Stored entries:
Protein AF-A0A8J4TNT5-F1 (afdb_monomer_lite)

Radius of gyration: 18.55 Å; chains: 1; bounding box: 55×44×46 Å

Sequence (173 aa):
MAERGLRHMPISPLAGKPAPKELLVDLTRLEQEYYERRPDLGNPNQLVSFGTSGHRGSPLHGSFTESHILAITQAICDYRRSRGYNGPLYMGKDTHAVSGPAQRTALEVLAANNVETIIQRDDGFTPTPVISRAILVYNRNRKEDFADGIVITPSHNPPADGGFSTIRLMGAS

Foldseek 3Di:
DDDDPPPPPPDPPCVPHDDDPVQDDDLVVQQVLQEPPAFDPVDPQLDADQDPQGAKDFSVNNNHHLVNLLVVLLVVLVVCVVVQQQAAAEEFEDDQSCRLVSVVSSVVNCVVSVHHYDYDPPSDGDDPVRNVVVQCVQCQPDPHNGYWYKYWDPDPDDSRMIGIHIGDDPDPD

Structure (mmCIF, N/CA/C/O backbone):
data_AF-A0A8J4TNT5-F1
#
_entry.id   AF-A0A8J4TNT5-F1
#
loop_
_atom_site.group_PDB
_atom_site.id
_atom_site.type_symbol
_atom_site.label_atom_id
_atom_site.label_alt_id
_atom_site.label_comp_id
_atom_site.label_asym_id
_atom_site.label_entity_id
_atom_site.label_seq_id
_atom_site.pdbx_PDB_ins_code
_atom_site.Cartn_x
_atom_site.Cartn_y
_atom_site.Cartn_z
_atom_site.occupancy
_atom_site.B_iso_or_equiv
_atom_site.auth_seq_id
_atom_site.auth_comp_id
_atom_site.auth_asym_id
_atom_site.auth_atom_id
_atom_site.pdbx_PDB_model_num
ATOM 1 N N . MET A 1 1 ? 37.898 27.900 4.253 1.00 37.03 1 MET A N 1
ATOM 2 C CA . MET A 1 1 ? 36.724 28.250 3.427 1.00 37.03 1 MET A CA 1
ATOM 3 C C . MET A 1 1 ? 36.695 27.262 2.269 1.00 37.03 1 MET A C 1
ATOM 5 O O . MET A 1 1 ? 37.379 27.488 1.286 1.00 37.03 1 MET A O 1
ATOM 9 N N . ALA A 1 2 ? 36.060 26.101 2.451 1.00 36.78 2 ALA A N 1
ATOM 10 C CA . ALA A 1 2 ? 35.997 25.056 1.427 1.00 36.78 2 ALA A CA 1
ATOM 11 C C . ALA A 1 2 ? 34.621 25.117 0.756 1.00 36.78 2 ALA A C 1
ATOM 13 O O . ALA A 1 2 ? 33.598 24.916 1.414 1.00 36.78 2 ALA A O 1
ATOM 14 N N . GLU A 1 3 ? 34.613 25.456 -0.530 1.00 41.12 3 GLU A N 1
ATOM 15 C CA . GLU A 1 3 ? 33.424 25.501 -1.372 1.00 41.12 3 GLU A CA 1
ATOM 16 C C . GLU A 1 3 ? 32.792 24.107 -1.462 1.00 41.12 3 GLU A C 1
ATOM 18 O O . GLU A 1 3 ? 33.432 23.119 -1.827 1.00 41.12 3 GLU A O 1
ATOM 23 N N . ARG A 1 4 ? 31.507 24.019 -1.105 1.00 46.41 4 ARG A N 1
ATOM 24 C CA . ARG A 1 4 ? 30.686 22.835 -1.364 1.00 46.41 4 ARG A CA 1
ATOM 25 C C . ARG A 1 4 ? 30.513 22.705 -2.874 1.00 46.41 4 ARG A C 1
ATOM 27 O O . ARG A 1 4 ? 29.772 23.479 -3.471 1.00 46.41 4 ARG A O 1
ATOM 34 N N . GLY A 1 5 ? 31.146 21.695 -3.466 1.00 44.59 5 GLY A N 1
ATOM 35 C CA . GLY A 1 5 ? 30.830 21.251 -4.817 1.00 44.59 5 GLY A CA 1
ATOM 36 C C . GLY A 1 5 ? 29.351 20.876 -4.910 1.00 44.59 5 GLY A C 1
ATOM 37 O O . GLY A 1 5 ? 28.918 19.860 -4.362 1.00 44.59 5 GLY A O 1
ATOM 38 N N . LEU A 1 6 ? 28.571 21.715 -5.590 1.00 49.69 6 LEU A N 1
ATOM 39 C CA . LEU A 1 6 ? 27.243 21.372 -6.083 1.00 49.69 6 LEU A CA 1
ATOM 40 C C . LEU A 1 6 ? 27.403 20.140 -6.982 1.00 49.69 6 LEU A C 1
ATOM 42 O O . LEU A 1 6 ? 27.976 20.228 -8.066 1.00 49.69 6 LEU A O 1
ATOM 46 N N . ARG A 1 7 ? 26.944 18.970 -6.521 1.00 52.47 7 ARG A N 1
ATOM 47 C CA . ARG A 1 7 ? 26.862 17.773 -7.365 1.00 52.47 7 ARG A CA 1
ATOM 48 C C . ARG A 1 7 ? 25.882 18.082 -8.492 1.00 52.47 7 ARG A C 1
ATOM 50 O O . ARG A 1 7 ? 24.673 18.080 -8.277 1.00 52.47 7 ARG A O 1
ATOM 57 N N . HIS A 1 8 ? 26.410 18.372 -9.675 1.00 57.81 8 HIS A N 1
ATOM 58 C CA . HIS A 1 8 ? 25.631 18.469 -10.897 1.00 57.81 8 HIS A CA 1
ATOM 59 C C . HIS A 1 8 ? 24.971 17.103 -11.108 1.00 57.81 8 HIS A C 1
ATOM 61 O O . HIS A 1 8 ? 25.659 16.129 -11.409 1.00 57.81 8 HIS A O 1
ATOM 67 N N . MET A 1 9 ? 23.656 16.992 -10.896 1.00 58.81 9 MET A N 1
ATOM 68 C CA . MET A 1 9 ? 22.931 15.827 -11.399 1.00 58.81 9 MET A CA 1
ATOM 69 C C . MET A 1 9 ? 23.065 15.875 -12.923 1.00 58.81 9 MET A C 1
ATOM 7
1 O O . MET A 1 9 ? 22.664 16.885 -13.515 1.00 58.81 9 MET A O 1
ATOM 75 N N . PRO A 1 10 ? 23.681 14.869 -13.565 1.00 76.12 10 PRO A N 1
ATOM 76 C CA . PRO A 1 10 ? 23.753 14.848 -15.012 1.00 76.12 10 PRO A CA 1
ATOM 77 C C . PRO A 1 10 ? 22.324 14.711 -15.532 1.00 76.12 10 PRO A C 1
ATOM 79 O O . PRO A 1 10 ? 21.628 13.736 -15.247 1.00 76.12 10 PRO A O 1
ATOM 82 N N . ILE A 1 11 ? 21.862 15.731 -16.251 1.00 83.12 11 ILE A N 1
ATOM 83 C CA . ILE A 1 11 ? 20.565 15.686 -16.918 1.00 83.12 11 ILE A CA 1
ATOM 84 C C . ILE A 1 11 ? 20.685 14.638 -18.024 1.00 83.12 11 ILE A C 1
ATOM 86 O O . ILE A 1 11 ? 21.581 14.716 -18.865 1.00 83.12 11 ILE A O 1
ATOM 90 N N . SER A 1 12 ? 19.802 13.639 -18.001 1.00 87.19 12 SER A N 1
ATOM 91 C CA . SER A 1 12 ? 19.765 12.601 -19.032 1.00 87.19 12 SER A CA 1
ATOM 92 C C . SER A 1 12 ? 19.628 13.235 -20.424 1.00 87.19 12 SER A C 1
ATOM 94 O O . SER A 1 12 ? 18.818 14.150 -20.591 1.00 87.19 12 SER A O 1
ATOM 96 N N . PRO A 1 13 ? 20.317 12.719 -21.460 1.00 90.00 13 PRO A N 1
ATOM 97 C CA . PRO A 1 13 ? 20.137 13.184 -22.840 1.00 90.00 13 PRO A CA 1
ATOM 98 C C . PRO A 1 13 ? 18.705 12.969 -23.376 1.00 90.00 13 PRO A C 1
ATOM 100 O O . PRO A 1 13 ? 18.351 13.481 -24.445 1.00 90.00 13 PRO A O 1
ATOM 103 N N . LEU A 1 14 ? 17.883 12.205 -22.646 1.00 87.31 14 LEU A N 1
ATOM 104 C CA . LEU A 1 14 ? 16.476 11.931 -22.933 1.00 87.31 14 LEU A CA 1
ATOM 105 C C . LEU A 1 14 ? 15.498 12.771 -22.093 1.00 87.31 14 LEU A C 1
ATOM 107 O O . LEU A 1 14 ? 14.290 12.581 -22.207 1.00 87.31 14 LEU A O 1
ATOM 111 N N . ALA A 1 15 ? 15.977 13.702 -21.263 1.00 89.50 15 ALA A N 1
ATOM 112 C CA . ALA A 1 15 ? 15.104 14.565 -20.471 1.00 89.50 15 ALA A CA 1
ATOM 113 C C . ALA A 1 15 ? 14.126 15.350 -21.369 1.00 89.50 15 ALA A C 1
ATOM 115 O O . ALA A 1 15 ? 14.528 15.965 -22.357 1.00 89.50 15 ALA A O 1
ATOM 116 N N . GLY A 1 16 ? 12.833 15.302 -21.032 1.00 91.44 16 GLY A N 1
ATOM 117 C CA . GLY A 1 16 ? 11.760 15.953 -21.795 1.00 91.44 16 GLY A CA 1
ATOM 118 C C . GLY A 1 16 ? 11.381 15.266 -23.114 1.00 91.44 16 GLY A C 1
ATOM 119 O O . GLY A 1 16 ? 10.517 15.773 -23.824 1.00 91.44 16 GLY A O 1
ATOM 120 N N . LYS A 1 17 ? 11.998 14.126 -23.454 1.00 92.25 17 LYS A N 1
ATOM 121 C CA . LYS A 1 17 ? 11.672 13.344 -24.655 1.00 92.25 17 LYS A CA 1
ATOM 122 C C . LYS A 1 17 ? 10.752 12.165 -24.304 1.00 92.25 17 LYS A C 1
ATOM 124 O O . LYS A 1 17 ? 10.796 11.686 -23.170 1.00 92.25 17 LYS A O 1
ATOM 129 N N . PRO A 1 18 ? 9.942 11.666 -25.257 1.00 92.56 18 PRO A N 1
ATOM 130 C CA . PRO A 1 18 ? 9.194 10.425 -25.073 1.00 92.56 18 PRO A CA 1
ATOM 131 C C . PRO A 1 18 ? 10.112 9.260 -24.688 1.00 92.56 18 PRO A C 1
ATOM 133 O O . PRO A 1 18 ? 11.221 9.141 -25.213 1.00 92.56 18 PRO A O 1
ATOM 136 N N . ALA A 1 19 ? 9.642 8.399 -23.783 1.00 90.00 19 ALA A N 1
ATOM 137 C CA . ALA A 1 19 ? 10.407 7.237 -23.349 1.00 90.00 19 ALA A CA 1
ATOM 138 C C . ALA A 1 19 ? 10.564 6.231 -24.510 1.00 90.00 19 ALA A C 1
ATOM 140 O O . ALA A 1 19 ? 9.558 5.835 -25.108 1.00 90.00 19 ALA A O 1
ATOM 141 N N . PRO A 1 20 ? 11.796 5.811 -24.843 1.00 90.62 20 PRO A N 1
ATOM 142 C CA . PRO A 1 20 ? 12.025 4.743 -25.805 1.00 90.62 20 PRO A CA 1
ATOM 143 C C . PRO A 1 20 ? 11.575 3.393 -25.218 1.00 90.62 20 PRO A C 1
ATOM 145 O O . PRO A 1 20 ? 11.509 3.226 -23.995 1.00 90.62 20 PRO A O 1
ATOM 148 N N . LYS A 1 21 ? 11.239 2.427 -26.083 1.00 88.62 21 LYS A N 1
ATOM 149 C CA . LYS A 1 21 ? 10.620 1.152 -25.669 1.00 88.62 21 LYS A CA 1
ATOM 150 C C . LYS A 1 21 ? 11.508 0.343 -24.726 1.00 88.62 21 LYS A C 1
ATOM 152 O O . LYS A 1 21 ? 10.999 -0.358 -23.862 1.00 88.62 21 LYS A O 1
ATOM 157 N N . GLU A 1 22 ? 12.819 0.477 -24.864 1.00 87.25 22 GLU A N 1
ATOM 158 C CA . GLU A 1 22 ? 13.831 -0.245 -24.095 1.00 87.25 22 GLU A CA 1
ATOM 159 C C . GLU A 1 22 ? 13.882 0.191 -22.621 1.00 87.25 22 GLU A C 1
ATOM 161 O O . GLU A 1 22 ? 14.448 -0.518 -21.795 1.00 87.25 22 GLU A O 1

Your instructions = Begin with the first line of the records and reproduce each line as is, ending with the line that holds "ATOM 9 N N .".

Output for this task =
Protein AF-A0A8J4TNT5-F1 (afdb_monomer_lite)

Radius of gyration: 18.55 Å; chains: 1; bounding box: 55×44×46 Å

Sequence (173 aa):
MAERGLRHMPISPLAGKPAPKELLVDLTRLEQEYYERRPDLGNPNQLVSFGTSGHRGSPLHGSFTESHILAITQAICDYRRSRGYNGPLYMGKDTHAVSGPAQRTALEVLAANNVETIIQRDDGFTPTPVISRAILVYNRNRKEDFADGIVITPSHNPPADGGFSTIRLMGAS

Foldseek 3Di:
DDDDPPPPPPDPPCVPHDDDPVQDDDLVVQQVLQEPPAFDPVDPQLDADQDPQGAKDFSVNNNHHLVNLLVVLLVVLVVCVVVQQQAAAEEFEDDQSCRLVSVVSSVVNCVVSVHHYDYDPPSDGDDPVRNVVVQCVQCQPDPHNGYWYKYWDPDPDDSRMIGIHIGDDPDPD

Structure (mmCIF, N/CA/C/O backbone):
data_AF-A0A8J4TNT5-F1
#
_entry.id   AF-A0A8J4TNT5-F1
#
loop_
_atom_site.group_PDB
_atom_site.id
_atom_site.type_symbol
_atom_site.label_atom_id
_atom_site.label_alt_id
_atom_site.label_comp_id
_atom_site.label_asym_id
_atom_site.label_entity_id
_atom_site.label_seq_id
_atom_site.pdbx_PDB_ins_code
_atom_site.Cartn_x
_atom_site.Cartn_y
_atom_site.Cartn_z
_atom_site.occupancy
_atom_site.B_iso_or_equiv
_atom_site.auth_seq_id
_atom_site.auth_comp_id
_atom_site.auth_asym_id
_atom_site.auth_atom_id
_atom_site.pdbx_PDB_model_num
ATOM 1 N N . MET A 1 1 ? 37.898 27.900 4.253 1.00 37.03 1 MET A N 1
ATOM 2 C CA . MET A 1 1 ? 36.724 28.250 3.427 1.00 37.03 1 MET A CA 1
ATOM 3 C C . MET A 1 1 ? 36.695 27.262 2.269 1.00 37.03 1 MET A C 1
ATOM 5 O O . MET A 1 1 ? 37.379 27.488 1.286 1.00 37.03 1 MET A O 1
ATOM 9 N N . ALA A 1 2 ? 36.060 26.101 2.451 1.00 36.78 2 ALA A N 1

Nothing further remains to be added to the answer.